▶ **TASK INSTRUCTIONS**
Everything from the line containing "ATOM 199 O O" through the last line of the entries needs to be repeated exactly. Pictures must be left out.

EXTRACTED MATERIAL below:

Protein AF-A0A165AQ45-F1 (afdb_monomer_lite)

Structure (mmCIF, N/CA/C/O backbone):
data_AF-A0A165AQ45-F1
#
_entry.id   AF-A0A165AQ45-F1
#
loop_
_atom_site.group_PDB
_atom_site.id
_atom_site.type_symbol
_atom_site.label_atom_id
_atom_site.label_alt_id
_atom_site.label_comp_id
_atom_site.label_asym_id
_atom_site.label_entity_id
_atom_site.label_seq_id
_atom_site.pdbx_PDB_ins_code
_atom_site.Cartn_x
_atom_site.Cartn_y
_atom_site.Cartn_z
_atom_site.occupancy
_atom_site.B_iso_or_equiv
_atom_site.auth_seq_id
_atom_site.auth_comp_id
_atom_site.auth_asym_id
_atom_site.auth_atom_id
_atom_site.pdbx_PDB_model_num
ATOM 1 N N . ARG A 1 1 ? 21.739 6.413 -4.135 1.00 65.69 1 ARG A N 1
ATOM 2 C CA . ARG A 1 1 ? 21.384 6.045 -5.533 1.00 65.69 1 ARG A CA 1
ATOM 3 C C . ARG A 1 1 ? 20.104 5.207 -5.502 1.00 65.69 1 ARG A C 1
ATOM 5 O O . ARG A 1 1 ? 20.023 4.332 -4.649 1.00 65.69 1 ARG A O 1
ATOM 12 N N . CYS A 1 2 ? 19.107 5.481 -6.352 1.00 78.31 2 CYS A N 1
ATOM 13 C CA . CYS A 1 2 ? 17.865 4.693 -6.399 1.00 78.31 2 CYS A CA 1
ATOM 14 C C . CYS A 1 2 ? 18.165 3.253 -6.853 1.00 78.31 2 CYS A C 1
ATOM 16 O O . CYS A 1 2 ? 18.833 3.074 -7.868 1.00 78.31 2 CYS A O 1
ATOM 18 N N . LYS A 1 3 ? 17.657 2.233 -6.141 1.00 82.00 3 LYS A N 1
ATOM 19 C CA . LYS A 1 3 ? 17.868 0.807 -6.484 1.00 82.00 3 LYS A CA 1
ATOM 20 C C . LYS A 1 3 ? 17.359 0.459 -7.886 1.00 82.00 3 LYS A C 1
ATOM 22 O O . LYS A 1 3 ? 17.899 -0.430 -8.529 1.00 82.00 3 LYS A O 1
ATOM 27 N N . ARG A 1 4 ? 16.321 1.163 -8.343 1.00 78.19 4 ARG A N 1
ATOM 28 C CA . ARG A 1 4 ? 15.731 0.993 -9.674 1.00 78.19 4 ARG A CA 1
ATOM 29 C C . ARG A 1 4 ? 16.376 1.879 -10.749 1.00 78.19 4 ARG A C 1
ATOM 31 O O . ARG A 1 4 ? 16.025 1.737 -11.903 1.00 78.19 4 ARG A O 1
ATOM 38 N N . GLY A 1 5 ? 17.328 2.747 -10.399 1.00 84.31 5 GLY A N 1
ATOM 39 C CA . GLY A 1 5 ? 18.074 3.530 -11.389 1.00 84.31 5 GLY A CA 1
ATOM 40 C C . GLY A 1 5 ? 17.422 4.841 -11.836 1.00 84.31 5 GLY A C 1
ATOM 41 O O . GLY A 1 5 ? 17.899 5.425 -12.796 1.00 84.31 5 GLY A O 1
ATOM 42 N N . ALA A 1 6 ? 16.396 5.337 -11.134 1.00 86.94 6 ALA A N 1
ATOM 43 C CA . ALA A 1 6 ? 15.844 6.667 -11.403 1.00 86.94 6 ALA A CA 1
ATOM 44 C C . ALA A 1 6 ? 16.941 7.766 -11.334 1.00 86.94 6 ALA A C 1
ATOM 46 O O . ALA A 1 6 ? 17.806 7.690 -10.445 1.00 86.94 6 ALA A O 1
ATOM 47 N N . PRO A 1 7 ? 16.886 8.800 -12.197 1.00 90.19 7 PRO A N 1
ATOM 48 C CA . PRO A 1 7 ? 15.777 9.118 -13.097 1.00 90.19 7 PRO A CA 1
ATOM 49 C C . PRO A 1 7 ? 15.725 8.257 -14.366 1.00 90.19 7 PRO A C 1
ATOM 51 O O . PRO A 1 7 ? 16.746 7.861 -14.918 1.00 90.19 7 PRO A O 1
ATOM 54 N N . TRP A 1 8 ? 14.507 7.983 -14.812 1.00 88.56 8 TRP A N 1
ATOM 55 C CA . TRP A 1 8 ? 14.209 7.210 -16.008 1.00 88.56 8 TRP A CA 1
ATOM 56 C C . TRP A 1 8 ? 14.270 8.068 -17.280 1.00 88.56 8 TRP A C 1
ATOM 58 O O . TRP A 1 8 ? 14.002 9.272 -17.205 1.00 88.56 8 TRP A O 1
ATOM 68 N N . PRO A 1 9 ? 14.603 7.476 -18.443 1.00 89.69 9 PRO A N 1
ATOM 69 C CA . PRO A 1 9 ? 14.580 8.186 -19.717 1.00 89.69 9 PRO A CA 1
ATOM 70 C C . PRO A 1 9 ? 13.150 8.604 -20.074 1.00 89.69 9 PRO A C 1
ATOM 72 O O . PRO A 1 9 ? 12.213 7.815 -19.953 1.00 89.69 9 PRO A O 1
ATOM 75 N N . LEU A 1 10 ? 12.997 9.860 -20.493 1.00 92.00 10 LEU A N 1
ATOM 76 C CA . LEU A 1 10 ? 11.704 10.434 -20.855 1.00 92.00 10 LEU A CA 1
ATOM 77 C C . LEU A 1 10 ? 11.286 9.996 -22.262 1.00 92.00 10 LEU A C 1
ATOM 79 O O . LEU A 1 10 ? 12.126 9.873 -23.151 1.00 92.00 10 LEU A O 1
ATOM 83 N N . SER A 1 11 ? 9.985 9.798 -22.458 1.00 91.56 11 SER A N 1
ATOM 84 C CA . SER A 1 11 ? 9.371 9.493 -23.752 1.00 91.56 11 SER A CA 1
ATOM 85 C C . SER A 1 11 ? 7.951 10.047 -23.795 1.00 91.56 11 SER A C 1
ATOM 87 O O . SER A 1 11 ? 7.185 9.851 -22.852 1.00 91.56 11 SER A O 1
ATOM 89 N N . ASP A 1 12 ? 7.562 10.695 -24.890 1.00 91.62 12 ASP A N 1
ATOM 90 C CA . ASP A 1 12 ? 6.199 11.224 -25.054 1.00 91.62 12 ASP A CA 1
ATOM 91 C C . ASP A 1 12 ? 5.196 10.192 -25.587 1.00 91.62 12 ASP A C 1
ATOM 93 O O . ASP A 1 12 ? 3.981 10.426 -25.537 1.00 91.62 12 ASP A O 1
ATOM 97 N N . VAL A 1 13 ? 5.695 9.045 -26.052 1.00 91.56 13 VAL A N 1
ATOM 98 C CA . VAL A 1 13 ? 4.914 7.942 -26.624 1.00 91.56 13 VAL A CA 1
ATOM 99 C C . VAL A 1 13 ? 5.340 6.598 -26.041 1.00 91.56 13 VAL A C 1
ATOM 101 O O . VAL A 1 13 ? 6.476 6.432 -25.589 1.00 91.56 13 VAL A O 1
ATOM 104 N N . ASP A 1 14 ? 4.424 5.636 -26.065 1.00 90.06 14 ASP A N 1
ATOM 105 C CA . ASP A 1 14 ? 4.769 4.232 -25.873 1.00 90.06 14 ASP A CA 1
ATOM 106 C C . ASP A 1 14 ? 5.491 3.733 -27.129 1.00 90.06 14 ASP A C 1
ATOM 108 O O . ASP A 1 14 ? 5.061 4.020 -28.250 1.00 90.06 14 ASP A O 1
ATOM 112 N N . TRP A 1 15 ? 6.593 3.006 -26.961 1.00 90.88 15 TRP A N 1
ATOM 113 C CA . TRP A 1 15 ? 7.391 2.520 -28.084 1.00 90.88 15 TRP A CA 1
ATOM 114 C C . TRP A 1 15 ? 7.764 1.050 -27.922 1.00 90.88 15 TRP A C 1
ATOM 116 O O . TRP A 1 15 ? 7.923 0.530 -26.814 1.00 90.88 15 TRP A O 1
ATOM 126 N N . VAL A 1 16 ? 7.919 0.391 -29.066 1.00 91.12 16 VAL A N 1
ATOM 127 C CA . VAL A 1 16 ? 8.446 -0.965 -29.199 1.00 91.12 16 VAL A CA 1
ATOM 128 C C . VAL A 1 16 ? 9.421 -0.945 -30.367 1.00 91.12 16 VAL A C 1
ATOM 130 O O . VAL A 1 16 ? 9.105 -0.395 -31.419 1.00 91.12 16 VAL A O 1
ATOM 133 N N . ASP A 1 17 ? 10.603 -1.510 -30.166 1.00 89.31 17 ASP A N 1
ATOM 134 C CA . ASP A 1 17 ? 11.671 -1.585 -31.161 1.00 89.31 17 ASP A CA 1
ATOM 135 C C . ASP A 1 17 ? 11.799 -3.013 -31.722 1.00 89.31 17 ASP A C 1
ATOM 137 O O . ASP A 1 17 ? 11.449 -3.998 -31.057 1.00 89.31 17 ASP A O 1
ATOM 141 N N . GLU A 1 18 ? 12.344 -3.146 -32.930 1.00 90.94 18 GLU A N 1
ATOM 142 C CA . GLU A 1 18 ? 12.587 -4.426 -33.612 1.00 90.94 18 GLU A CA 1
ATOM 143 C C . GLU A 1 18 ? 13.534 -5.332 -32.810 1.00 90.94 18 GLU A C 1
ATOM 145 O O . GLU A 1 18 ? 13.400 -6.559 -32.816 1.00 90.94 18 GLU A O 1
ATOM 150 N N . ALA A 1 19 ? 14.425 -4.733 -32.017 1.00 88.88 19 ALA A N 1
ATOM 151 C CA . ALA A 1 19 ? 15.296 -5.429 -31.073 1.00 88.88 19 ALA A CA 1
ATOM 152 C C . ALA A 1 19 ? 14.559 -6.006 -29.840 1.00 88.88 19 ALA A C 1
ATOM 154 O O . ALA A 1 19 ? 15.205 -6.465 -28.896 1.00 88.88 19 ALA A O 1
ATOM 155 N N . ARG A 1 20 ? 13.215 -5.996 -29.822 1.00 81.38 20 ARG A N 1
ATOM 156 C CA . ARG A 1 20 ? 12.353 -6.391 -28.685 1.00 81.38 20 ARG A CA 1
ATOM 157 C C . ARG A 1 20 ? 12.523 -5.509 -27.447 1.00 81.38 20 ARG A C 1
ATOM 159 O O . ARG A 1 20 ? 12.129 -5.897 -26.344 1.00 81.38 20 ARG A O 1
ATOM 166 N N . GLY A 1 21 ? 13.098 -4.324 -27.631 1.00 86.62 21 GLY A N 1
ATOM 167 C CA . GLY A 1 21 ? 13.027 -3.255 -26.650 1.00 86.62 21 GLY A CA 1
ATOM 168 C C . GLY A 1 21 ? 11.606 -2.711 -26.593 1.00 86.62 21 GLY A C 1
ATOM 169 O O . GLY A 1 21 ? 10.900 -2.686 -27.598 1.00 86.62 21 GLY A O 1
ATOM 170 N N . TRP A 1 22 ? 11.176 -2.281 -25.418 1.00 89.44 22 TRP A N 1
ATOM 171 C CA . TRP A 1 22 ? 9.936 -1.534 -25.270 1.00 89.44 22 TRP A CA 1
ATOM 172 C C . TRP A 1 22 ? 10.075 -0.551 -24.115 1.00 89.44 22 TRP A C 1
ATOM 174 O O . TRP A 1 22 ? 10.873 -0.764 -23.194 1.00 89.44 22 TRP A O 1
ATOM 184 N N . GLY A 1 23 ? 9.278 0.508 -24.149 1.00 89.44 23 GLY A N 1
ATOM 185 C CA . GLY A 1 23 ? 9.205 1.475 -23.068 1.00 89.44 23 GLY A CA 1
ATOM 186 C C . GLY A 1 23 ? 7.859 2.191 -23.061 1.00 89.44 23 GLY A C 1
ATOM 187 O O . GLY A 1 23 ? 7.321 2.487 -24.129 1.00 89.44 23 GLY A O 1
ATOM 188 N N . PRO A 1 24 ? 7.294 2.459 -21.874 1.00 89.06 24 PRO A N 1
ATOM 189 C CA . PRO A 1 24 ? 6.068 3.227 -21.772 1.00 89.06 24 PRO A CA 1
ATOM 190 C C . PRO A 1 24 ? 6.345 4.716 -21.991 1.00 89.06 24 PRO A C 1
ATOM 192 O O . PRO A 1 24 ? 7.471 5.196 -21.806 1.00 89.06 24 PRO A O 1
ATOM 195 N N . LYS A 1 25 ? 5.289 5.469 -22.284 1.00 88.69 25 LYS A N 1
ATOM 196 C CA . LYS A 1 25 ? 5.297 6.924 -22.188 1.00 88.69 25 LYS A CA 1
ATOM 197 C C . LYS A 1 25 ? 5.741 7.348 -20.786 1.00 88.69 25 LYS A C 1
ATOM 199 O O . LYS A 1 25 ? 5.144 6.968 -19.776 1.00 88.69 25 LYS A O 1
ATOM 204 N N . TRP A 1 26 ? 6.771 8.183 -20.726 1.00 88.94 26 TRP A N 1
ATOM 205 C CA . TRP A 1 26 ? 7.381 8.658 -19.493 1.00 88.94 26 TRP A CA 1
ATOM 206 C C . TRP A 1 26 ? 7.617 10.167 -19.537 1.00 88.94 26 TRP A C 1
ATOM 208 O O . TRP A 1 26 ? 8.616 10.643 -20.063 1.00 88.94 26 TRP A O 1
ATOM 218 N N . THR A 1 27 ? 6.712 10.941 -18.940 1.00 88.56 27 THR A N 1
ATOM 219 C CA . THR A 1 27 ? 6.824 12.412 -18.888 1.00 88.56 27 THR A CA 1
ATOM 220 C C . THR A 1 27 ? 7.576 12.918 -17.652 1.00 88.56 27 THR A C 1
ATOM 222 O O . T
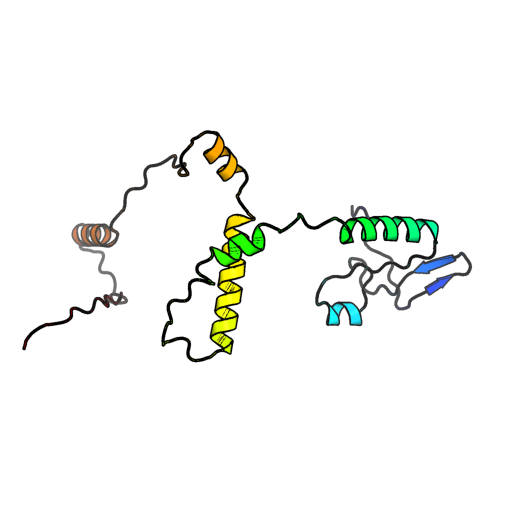HR A 1 27 ? 8.030 14.057 -17.625 1.00 88.56 27 THR A O 1
ATOM 225 N N . PHE A 1 28 ? 7.733 12.078 -16.619 1.00 89.06 28 PHE A N 1
ATOM 226 C CA . PHE A 1 28 ? 8.372 12.433 -15.346 1.00 89.06 28 PHE A CA 1
ATOM 227 C C . PHE A 1 28 ? 9.393 11.375 -14.905 1.00 89.06 28 PHE A C 1
ATOM 229 O O . PHE A 1 28 ? 9.015 10.310 -14.424 1.00 89.06 28 PHE A O 1
ATOM 236 N N . GLY A 1 29 ? 10.690 11.686 -14.973 1.00 88.75 29 GLY A N 1
ATOM 237 C CA . GLY A 1 29 ? 11.769 10.708 -14.755 1.00 88.75 29 GLY A CA 1
ATOM 238 C C . GLY A 1 29 ? 11.878 10.140 -13.332 1.00 88.75 29 GLY A C 1
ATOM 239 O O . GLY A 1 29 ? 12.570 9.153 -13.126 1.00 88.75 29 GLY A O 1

End of EXTRACTED MATERIAL.

▶ **REPLY**
ATOM 199 O O . LYS A 1 25 ? 5.144 6.968 -19.776 1.00 88.69 25 LYS A O 1
ATOM 204 N N . TRP A 1 26 ? 6.771 8.183 -20.726 1.00 88.94 26 TRP A N 1
ATOM 205 C CA . TRP A 1 26 ? 7.381 8.658 -19.493 1.00 88.94 26 TRP A CA 1
ATOM 206 C C . TRP A 1 26 ? 7.617 10.167 -19.537 1.00 88.94 26 TRP A C 1
ATOM 208 O O . TRP A 1 26 ? 8.616 10.643 -20.063 1.00 88.94 26 TRP A O 1
ATOM 218 N N . THR A 1 27 ? 6.712 10.941 -18.940 1.00 88.56 27 THR A N 1
ATOM 219 C CA . THR A 1 27 ? 6.824 12.412 -18.888 1.00 88.56 27 THR A CA 1
ATOM 220 C C . THR A 1 27 ? 7.576 12.918 -17.652 1.00 88.56 27 THR A C 1
ATOM 222 O O . T
HR A 1 27 ? 8.030 14.057 -17.625 1.00 88.56 27 THR A O 1
ATOM 225 N N . PHE A 1 28 ? 7.733 12.078 -16.619 1.00 89.06 28 PHE A N 1
ATOM 226 C CA . PHE A 1 28 ? 8.372 12.433 -15.346 1.00 89.06 28 PHE A CA 1
ATOM 227 C C . PHE A 1 28 ? 9.393 11.375 -14.905 1.00 89.06 28 PHE A C 1
ATOM 229 O O . PHE A 1 28 ? 9.015 10.310 -14.424 1.00 89.06 28 PHE A O 1
ATOM 236 N N . GLY A 1 29 ? 10.690 11.686 -14.973 1.00 88.75 29 GLY A N 1
ATOM 237 C CA . GLY A 1 29 ? 11.769 10.708 -14.755 1.00 88.75 29 GLY A CA 1
ATOM 238 C C . GLY A 1 29 ? 11.878 10.140 -13.332 1.00 88.75 29 GLY A C 1
ATOM 239 O O . GLY A 1 29 ? 12.570 9.153 -13.126 1.00 88.75 29 GLY A O 1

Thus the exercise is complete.